TASK » Figure out how many lines in these records contain "polymer". Only the number belongs in the reply.

INPUT FOR THIS TASK »

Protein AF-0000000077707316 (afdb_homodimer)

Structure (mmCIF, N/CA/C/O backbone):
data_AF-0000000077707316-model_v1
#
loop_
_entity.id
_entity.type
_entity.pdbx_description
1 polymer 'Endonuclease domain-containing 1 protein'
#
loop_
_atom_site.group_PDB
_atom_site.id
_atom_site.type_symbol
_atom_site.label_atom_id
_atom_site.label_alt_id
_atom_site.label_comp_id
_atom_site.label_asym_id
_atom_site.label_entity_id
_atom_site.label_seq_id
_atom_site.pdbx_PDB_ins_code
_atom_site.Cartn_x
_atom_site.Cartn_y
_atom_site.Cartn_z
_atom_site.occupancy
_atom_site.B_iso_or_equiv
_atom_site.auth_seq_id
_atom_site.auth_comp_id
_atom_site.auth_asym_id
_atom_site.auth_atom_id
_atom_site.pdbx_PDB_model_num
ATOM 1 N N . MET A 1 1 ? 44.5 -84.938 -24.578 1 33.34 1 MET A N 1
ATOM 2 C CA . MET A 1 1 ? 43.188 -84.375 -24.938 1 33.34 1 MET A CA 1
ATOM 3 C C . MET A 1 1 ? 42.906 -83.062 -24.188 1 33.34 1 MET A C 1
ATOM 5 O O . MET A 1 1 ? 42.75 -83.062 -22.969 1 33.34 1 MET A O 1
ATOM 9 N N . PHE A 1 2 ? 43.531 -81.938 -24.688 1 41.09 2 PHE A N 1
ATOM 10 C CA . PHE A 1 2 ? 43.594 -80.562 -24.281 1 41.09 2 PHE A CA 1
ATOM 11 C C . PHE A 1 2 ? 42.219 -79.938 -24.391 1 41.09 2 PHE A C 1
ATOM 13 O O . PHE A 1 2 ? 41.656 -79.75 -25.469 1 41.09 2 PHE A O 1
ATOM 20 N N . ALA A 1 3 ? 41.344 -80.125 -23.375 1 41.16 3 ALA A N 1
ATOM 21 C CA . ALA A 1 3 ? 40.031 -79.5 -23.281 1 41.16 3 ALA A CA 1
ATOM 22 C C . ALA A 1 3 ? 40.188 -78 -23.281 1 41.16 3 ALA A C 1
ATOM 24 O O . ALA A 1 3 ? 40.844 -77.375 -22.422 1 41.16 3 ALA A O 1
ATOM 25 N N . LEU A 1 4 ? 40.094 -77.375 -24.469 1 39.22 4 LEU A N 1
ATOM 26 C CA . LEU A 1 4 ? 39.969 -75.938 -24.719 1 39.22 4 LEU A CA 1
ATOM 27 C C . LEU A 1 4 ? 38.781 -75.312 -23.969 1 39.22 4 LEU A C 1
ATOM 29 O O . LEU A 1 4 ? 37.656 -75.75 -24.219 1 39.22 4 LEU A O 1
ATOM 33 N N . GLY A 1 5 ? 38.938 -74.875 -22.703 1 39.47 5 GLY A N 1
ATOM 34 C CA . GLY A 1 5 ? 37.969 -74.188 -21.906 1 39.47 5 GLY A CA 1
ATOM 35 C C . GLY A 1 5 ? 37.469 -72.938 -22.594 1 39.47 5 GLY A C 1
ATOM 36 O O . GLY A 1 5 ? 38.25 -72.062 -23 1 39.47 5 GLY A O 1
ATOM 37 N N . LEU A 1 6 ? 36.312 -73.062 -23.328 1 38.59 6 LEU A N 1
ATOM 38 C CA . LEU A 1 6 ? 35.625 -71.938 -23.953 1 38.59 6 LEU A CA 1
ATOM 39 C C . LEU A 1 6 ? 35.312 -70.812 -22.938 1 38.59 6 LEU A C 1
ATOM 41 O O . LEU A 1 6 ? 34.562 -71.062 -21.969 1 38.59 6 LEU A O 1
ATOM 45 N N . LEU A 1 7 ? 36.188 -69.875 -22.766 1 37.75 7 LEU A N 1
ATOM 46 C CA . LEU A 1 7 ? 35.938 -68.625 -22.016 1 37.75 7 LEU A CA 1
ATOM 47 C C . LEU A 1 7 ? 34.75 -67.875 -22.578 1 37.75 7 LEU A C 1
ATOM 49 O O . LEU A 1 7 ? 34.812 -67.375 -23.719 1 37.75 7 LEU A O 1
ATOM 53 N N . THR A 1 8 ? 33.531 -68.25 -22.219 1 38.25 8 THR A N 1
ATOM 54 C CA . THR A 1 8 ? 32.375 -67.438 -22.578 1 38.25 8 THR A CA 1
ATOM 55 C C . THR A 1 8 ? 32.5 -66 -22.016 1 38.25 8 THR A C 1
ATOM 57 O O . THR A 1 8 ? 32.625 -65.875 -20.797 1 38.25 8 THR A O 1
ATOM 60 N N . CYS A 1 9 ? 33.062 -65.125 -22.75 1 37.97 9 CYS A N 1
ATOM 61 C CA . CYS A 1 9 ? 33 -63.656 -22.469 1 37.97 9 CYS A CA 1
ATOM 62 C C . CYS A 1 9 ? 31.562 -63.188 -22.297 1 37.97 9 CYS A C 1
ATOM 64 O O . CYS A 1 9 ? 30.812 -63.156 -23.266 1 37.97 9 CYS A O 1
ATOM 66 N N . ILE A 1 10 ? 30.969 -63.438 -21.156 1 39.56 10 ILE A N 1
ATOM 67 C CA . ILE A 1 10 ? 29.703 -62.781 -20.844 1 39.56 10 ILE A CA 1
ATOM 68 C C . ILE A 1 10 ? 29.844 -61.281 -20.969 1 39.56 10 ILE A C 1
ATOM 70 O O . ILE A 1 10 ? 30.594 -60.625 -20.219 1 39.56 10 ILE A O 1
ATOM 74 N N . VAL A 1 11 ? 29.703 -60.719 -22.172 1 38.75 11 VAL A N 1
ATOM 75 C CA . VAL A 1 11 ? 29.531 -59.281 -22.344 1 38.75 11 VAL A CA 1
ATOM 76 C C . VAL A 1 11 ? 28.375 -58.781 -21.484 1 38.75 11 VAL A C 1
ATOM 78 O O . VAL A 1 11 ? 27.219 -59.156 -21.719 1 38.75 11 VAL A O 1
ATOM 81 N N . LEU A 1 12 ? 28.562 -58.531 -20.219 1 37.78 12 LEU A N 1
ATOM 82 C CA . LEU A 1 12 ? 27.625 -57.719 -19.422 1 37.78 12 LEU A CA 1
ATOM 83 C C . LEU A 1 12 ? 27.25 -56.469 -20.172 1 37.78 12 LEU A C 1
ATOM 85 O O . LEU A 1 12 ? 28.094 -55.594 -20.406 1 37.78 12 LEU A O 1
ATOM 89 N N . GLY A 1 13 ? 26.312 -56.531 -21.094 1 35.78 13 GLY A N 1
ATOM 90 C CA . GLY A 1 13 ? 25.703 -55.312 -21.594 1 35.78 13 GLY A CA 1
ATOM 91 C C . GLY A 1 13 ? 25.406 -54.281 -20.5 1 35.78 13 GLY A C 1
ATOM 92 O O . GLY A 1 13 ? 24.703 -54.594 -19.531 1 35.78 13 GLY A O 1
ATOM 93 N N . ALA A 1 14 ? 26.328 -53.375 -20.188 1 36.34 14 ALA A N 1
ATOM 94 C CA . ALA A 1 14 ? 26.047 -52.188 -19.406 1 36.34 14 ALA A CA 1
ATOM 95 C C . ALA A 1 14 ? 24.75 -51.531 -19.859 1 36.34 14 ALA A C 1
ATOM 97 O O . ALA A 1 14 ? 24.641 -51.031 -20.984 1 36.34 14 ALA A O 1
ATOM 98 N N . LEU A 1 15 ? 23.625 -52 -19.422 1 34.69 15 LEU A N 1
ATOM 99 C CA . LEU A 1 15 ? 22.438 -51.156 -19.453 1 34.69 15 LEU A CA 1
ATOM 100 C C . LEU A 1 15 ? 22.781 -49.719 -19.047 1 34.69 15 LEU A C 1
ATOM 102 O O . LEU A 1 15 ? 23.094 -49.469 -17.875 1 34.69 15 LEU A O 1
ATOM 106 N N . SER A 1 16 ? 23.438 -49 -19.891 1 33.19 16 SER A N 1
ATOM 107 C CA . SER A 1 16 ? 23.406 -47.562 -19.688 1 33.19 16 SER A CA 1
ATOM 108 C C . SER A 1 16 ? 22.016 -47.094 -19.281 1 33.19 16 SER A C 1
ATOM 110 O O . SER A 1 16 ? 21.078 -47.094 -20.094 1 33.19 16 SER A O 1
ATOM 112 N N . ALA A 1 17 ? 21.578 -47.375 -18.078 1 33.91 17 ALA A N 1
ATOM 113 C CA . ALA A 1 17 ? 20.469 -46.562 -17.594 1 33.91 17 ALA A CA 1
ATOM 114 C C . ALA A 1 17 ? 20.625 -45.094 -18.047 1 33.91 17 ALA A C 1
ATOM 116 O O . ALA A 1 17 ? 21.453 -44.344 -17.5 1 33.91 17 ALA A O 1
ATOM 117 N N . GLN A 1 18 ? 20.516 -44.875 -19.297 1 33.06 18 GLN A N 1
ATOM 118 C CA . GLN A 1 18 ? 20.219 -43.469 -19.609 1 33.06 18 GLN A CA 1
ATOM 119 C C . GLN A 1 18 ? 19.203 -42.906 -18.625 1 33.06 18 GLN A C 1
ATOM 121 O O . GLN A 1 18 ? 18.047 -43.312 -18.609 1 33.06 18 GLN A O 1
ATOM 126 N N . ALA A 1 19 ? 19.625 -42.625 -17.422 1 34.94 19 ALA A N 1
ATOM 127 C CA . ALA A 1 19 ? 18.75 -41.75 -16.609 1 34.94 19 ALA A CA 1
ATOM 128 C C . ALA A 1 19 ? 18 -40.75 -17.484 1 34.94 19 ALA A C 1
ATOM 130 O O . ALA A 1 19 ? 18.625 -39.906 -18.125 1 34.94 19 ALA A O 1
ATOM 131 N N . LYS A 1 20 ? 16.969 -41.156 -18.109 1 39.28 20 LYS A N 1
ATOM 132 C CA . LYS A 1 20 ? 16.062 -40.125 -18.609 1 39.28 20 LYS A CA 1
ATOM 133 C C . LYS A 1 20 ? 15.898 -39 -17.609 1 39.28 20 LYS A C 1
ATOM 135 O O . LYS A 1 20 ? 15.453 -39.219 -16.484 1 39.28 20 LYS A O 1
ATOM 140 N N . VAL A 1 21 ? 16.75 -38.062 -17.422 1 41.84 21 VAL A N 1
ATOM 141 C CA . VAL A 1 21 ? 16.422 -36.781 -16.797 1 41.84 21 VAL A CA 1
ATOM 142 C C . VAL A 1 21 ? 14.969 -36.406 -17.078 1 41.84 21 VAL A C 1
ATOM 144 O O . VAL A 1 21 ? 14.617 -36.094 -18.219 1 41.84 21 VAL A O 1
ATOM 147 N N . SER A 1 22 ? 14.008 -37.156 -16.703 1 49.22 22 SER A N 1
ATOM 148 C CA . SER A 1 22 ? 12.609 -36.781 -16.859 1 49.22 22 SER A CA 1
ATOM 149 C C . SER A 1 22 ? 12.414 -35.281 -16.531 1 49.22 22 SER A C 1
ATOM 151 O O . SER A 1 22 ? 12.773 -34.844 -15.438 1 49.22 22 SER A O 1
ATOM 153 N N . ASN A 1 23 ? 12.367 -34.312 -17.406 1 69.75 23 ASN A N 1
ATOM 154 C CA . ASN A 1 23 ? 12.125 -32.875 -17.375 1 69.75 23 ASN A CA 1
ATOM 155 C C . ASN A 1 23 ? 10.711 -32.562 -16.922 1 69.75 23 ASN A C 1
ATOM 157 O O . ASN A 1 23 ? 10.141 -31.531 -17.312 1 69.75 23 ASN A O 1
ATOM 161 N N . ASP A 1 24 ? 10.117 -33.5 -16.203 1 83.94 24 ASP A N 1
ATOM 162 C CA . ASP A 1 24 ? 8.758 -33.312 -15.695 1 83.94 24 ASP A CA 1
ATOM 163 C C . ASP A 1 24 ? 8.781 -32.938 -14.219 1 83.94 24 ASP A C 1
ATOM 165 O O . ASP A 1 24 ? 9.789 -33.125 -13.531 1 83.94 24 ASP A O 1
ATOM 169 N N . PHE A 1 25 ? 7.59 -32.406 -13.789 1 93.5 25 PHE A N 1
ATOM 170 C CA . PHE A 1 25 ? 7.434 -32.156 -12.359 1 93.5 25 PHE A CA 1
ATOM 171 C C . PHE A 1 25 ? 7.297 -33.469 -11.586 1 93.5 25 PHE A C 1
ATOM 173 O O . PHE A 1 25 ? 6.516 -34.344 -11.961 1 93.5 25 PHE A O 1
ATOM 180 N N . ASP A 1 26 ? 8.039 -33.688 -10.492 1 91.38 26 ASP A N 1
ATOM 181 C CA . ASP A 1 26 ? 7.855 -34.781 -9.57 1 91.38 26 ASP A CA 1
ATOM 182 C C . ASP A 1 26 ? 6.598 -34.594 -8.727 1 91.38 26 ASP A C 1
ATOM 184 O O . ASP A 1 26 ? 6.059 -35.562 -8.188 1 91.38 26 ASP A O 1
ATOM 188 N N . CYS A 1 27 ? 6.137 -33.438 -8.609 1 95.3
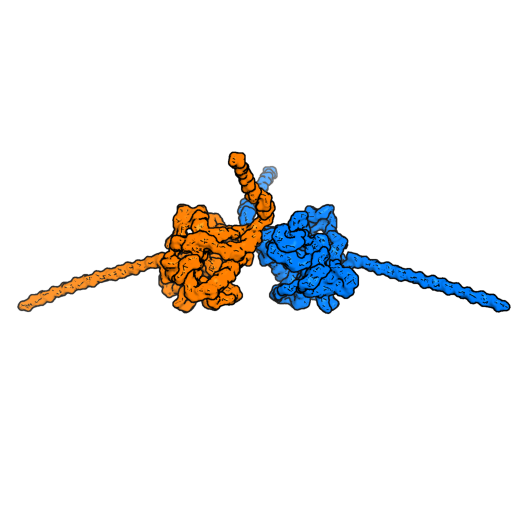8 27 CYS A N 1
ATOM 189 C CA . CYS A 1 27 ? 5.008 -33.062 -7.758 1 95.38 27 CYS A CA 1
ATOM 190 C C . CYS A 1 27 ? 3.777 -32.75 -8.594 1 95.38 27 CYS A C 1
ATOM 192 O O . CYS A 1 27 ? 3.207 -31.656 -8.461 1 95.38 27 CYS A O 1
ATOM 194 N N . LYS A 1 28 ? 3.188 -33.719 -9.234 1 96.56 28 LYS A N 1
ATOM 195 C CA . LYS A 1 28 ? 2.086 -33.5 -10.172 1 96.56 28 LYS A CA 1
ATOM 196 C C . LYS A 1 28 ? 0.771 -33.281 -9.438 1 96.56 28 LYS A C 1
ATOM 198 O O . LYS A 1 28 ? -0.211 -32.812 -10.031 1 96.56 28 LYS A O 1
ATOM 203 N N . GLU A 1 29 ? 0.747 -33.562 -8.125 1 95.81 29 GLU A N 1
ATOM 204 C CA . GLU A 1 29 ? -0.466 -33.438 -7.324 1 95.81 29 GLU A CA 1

--

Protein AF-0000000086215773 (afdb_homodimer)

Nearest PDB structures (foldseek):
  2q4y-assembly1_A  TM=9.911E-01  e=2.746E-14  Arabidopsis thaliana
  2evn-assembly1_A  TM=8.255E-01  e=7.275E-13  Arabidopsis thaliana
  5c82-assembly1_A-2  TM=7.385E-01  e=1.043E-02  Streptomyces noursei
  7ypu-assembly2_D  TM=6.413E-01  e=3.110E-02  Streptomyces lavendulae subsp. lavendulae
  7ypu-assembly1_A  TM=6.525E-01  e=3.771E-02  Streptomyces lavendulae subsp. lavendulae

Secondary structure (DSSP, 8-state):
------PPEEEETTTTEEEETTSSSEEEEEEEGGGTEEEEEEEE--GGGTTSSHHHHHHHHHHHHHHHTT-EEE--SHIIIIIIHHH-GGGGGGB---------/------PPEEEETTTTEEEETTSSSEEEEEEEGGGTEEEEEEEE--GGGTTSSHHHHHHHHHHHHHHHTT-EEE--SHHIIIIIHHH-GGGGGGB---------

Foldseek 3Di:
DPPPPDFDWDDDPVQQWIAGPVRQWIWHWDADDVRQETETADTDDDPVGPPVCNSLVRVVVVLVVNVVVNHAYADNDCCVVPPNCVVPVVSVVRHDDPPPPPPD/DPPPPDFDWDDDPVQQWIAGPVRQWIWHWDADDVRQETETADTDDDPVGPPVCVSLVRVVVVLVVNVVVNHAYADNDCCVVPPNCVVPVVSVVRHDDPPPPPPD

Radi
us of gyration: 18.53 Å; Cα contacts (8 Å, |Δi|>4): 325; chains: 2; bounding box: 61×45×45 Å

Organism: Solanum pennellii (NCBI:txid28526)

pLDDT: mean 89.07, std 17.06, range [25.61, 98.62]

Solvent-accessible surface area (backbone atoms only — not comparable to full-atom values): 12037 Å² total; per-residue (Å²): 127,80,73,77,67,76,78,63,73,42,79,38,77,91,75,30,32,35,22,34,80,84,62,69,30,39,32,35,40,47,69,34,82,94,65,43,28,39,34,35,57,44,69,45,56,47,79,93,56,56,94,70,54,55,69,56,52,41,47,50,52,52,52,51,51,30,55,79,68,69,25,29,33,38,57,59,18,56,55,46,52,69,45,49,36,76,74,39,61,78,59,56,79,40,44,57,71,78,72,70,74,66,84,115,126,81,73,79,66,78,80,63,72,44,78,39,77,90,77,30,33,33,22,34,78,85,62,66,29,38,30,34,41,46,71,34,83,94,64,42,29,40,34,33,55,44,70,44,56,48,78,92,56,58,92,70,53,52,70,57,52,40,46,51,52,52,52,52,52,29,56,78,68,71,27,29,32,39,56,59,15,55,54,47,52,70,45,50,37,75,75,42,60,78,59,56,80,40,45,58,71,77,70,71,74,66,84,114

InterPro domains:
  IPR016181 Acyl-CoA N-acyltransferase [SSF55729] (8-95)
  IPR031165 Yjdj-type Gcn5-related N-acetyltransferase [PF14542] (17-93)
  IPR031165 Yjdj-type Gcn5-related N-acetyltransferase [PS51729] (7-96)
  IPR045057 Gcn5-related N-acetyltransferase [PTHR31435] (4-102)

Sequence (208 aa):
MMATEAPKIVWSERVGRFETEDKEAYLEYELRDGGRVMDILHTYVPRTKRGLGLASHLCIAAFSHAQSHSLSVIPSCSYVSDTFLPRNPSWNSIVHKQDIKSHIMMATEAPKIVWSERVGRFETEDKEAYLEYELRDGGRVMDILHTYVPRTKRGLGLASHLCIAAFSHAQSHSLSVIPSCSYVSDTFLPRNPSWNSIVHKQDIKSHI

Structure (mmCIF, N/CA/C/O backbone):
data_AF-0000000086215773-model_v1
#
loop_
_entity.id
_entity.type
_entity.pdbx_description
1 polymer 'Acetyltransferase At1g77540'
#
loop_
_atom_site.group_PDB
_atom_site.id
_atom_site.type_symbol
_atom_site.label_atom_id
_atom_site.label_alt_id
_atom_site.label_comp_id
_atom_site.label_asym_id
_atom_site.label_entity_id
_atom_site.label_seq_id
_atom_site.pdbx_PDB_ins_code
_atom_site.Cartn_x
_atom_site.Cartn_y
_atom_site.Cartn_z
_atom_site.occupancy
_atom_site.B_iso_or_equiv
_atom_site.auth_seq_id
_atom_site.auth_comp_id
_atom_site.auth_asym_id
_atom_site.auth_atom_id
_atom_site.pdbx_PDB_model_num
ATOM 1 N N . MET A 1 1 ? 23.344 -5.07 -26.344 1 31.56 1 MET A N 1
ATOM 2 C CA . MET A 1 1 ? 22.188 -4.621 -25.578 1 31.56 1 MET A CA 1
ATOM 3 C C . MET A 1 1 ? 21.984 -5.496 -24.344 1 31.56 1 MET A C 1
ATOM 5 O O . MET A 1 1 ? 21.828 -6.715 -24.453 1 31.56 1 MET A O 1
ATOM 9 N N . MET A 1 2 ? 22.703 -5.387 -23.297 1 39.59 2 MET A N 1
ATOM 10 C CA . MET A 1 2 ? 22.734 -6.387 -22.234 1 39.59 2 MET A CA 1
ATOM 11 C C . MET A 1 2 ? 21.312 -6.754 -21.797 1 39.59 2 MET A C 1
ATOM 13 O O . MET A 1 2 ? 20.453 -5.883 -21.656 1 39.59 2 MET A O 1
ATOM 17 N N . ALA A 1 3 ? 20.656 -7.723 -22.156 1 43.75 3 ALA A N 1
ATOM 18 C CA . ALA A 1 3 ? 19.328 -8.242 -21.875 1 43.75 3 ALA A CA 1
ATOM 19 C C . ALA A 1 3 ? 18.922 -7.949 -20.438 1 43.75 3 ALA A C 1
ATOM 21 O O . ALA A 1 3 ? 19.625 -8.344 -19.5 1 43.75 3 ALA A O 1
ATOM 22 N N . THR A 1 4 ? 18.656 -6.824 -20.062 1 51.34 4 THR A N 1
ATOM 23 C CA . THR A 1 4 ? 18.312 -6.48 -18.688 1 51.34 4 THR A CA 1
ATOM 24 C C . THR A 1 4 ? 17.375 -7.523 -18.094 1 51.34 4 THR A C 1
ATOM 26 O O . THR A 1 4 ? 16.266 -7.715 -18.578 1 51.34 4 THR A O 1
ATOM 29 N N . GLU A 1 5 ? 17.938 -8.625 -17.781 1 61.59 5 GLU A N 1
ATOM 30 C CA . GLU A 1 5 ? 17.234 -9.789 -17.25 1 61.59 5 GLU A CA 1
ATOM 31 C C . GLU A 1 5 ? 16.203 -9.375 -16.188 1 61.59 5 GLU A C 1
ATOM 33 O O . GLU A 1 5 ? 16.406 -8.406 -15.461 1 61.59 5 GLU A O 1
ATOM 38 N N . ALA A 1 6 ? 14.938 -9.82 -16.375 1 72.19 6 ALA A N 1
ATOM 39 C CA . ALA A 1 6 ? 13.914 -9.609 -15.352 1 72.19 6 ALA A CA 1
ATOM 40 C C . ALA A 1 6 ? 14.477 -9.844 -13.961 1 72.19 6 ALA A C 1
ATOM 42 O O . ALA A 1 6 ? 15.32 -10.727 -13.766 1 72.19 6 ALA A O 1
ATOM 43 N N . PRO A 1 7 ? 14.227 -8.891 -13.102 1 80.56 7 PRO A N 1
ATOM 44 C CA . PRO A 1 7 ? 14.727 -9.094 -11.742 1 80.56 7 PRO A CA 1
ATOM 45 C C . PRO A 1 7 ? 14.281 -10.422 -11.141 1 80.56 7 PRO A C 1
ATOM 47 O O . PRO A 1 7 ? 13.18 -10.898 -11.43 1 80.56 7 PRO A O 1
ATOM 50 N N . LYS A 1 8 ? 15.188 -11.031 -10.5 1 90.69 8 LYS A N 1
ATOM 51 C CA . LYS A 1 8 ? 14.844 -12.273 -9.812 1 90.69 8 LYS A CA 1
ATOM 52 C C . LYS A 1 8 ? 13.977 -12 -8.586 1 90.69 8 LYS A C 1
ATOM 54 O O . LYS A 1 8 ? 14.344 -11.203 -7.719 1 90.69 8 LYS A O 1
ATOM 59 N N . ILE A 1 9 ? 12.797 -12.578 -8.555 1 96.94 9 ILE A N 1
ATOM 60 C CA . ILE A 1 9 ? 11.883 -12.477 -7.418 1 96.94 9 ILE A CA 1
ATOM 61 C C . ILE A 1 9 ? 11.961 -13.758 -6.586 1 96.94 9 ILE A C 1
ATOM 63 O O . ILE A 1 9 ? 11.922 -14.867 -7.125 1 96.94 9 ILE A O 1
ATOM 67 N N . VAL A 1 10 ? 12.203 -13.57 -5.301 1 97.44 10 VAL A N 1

ANSWER » 2